New Criticals


Of course, accessing the promise of MOOCs depends upon other fundamental situated critiques of education and technology in prison linked to a set of concerns which Lennon begins to enumerate: "MOOCs are no substitute for the [rare] existing college programs, and no excuse not to develop them further ... they are a much-needed backup." It was this more situated critique that I learned with my inmate students at the California Rehabilitation Center at Norco last year in two classes (Technology in the Prison and Visual Culture in the Prison) that I team-taught there with students from Pitzer College and the Claremont Graduate School as part of the California-wide Prison Education Project.
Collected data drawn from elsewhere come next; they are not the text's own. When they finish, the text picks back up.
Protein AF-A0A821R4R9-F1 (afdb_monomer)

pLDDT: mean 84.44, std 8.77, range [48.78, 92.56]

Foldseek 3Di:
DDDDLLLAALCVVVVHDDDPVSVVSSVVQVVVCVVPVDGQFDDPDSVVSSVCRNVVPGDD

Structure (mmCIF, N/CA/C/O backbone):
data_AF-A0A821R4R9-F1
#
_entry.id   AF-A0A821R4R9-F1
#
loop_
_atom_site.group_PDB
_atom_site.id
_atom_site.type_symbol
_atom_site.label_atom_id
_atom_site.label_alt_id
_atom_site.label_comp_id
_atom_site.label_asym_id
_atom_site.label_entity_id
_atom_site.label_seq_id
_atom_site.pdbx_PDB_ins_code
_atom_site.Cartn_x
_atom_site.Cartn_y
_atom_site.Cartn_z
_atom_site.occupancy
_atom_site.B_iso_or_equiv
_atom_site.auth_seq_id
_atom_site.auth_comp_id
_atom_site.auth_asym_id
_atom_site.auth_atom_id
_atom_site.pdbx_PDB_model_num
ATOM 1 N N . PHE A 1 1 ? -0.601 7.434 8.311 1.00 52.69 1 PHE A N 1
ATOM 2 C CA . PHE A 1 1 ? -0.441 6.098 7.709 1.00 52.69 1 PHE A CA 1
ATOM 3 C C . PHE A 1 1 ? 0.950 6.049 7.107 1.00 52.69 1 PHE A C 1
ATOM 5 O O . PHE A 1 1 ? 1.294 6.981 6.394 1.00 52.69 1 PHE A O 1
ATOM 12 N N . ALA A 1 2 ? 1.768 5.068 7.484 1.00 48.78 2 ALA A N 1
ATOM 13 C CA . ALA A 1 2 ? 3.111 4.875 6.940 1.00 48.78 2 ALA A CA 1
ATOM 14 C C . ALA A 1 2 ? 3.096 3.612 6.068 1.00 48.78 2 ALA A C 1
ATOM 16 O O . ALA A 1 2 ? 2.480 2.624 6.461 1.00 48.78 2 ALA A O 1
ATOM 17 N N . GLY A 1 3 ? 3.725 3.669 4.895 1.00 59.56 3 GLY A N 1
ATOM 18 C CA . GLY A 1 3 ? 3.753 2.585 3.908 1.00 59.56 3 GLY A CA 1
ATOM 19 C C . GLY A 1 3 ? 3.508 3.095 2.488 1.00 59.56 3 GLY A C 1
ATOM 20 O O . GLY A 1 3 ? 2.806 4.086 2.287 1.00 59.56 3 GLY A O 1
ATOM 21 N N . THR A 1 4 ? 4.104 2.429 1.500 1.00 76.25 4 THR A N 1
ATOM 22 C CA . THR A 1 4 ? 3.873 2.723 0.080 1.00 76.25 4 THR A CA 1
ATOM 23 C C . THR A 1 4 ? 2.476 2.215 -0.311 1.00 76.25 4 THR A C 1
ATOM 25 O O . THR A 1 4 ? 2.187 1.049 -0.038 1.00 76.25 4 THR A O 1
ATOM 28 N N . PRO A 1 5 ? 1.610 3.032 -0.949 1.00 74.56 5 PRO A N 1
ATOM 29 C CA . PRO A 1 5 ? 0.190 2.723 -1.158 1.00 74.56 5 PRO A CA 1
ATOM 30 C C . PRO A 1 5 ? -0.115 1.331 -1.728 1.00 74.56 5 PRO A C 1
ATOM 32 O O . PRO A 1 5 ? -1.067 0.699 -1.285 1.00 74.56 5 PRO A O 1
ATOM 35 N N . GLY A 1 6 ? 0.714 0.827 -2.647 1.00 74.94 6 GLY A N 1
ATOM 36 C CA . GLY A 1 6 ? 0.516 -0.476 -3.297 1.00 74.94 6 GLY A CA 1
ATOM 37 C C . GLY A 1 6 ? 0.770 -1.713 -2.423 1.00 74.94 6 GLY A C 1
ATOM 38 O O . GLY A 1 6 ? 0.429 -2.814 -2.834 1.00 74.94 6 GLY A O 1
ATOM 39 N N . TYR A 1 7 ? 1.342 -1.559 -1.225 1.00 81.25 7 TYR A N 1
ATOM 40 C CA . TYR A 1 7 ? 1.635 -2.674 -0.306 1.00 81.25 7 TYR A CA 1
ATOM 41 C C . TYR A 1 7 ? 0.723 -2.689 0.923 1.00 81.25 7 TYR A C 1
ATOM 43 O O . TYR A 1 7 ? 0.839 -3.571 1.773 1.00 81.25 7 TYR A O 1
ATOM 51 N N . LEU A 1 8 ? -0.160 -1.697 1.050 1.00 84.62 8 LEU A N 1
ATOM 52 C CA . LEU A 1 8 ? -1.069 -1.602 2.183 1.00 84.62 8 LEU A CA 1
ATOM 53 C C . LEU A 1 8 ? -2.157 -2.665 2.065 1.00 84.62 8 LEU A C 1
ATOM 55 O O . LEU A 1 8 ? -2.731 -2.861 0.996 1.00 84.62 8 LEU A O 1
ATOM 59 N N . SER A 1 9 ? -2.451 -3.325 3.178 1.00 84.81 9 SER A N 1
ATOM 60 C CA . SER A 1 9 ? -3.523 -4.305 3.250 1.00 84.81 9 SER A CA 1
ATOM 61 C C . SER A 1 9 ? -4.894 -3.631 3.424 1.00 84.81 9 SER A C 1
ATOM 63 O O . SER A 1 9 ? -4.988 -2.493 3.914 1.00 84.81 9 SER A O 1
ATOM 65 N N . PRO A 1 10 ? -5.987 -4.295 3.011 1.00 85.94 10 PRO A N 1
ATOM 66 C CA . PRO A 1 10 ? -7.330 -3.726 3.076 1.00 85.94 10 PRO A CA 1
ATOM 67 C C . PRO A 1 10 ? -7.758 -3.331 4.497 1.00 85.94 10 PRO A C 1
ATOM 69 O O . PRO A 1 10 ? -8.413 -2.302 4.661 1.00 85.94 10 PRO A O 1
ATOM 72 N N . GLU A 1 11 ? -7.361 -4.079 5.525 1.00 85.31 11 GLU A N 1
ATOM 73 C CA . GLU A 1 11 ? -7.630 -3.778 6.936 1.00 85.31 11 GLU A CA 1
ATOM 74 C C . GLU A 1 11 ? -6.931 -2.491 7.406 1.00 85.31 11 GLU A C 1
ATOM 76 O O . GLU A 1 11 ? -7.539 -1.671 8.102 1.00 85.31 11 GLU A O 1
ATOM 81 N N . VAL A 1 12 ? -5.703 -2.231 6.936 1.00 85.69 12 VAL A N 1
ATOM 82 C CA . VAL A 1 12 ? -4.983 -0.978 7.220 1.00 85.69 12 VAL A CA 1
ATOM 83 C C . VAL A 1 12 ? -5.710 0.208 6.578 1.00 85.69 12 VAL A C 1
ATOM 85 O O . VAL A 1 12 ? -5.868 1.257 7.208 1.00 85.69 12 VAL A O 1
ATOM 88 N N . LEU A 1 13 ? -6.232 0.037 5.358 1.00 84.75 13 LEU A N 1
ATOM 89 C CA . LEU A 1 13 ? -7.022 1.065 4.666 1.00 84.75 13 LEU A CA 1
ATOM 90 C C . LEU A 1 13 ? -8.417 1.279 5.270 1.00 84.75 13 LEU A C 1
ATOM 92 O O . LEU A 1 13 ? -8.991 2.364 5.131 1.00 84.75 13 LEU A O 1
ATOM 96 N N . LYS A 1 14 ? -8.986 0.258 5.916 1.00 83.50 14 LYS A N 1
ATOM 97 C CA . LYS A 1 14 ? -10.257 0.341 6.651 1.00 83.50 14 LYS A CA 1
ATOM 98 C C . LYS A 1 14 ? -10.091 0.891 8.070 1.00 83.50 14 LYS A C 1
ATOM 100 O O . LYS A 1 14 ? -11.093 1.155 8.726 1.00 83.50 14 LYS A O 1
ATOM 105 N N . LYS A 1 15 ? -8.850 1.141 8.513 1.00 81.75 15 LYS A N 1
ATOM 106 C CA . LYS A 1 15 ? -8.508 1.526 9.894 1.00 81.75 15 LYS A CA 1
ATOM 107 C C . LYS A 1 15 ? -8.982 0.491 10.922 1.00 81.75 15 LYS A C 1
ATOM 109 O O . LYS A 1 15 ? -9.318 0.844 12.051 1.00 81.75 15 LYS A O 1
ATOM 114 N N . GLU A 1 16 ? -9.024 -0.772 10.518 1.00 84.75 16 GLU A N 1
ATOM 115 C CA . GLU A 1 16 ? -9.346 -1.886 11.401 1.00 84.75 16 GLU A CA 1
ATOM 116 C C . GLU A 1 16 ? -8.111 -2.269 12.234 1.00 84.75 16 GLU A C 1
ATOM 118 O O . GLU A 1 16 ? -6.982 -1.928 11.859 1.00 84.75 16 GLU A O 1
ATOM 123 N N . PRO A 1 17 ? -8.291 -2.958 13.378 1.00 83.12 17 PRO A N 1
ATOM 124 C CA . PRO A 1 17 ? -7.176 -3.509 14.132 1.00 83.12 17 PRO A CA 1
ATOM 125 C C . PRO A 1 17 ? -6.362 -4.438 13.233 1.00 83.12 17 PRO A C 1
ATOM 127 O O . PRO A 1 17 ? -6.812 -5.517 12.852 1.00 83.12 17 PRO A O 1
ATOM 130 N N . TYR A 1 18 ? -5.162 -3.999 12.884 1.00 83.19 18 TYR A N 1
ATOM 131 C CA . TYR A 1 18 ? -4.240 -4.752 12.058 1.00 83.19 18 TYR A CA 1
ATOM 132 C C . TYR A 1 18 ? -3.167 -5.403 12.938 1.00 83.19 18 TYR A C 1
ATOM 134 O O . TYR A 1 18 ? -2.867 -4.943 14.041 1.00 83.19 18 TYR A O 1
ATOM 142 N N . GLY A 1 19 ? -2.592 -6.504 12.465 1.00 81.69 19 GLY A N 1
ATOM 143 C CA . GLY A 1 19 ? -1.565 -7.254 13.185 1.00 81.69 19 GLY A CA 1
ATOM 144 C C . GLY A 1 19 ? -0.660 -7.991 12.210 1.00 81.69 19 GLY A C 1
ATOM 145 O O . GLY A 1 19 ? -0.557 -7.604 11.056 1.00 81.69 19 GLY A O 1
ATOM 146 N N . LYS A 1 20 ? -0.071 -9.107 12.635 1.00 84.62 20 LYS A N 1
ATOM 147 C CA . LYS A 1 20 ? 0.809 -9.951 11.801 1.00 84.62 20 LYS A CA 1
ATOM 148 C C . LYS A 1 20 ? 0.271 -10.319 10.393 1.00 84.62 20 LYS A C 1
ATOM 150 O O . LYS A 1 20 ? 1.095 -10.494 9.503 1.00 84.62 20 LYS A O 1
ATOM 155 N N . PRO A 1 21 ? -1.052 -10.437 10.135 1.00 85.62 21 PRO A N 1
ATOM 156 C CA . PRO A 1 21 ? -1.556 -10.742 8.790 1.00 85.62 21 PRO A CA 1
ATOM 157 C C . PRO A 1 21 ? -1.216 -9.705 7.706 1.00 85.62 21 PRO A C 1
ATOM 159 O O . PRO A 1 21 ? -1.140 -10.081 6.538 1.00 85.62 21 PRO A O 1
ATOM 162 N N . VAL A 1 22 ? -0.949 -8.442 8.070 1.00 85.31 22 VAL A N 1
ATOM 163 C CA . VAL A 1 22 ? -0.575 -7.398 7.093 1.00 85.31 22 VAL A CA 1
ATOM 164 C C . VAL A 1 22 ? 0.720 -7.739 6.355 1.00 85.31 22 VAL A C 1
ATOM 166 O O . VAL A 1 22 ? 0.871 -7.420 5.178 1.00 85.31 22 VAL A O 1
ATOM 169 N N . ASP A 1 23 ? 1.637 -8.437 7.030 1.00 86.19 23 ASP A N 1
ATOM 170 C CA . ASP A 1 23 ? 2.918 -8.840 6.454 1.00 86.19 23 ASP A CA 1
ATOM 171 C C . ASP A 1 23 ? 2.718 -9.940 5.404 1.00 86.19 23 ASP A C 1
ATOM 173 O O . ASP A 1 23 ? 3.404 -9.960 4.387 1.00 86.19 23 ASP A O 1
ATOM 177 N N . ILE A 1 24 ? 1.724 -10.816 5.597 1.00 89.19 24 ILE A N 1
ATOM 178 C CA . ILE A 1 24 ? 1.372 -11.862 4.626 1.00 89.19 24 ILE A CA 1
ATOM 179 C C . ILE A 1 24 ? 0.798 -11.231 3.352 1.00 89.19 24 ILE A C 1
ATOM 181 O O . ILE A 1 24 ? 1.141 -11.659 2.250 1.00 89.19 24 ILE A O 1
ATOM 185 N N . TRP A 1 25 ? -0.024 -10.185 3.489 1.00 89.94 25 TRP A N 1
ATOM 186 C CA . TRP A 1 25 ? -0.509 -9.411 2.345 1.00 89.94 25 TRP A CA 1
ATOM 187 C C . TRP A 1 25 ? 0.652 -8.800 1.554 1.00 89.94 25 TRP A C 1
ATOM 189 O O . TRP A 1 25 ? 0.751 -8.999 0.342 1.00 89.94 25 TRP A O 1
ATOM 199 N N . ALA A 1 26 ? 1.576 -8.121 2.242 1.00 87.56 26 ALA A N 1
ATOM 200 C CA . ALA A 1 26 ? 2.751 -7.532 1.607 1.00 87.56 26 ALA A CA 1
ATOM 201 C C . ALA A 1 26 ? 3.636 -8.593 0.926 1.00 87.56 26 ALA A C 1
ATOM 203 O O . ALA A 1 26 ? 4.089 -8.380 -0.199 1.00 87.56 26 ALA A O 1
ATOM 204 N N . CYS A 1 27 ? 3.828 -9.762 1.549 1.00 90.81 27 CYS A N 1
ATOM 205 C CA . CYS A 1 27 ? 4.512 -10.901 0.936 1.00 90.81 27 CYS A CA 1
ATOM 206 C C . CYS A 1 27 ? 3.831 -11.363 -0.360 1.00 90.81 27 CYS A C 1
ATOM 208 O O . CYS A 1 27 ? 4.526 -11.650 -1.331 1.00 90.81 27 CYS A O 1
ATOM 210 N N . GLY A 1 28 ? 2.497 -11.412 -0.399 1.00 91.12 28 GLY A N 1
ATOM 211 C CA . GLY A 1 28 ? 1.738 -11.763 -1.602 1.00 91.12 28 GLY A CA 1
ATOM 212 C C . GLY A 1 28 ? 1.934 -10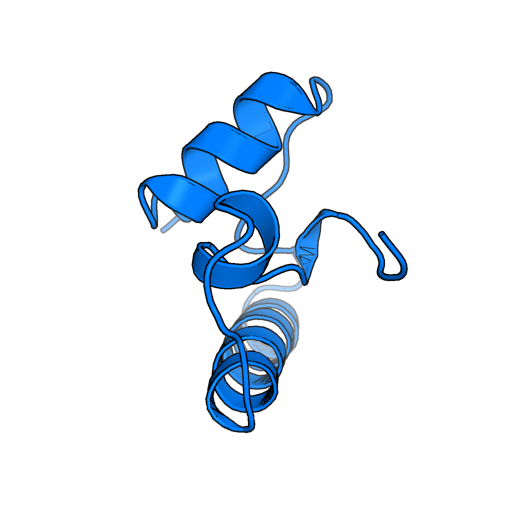.757 -2.738 1.00 91.12 28 GLY A C 1
ATOM 213 O O . GLY A 1 28 ? 2.192 -11.153 -3.873 1.00 91.12 28 GLY A O 1
ATOM 214 N N . VAL A 1 29 ? 1.901 -9.458 -2.421 1.00 90.31 29 VAL A N 1
ATOM 215 C CA . VAL A 1 29 ? 2.179 -8.378 -3.384 1.00 90.31 29 VAL A CA 1
ATOM 216 C C . VAL A 1 29 ? 3.597 -8.499 -3.950 1.00 90.31 29 VAL A C 1
ATOM 218 O O . VAL A 1 29 ? 3.784 -8.430 -5.162 1.00 90.31 29 VAL A O 1
ATOM 221 N N . ILE A 1 30 ? 4.595 -8.734 -3.092 1.00 90.81 30 ILE A N 1
ATOM 222 C CA . ILE A 1 30 ? 5.990 -8.926 -3.515 1.00 90.81 30 ILE A CA 1
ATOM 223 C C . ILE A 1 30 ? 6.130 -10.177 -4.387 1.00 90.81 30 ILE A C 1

There are infinite, situated technologies and visual cultures in the prison (just as there are anywhere) but the particular ways that they are disciplined and controlled, and also taken up and used by prisoners, are unique in this learning environment. For example, visual messages about who can be where when dominate the visual landscape in the form of lines, signs, and bodily cues; some books are available but only after they are screened for gang-related messaging, sexuality, drug use, and profanity; the Internet is not allowed.

Naming these highly-regulated technological and visual conditions in the prison, and how they contribute to systems of institutional control and systematic oppression, became the primary foci of these two courses. The prisoner students were amazing teachers, and it was stunning to learn how the visual and technological logics of the prison are deeply connected to, if perhaps grossly exaggerated from, the underlying logics of control that operate across America. The prohibition of Internet access and the liberal favoring of television that Lennon mentions is a most egregious example of this arbitrary control that forcefully maintains logics of oppression—you can't access a MOOC, or its promise of universal access and interaction, without the Internet—but others, equally dis-enabling and utterly mundane within the prison, would include our students' arbitrary and highly controlled (in)access to pencils, paper, white boards, moving images, books, and me as their teacher.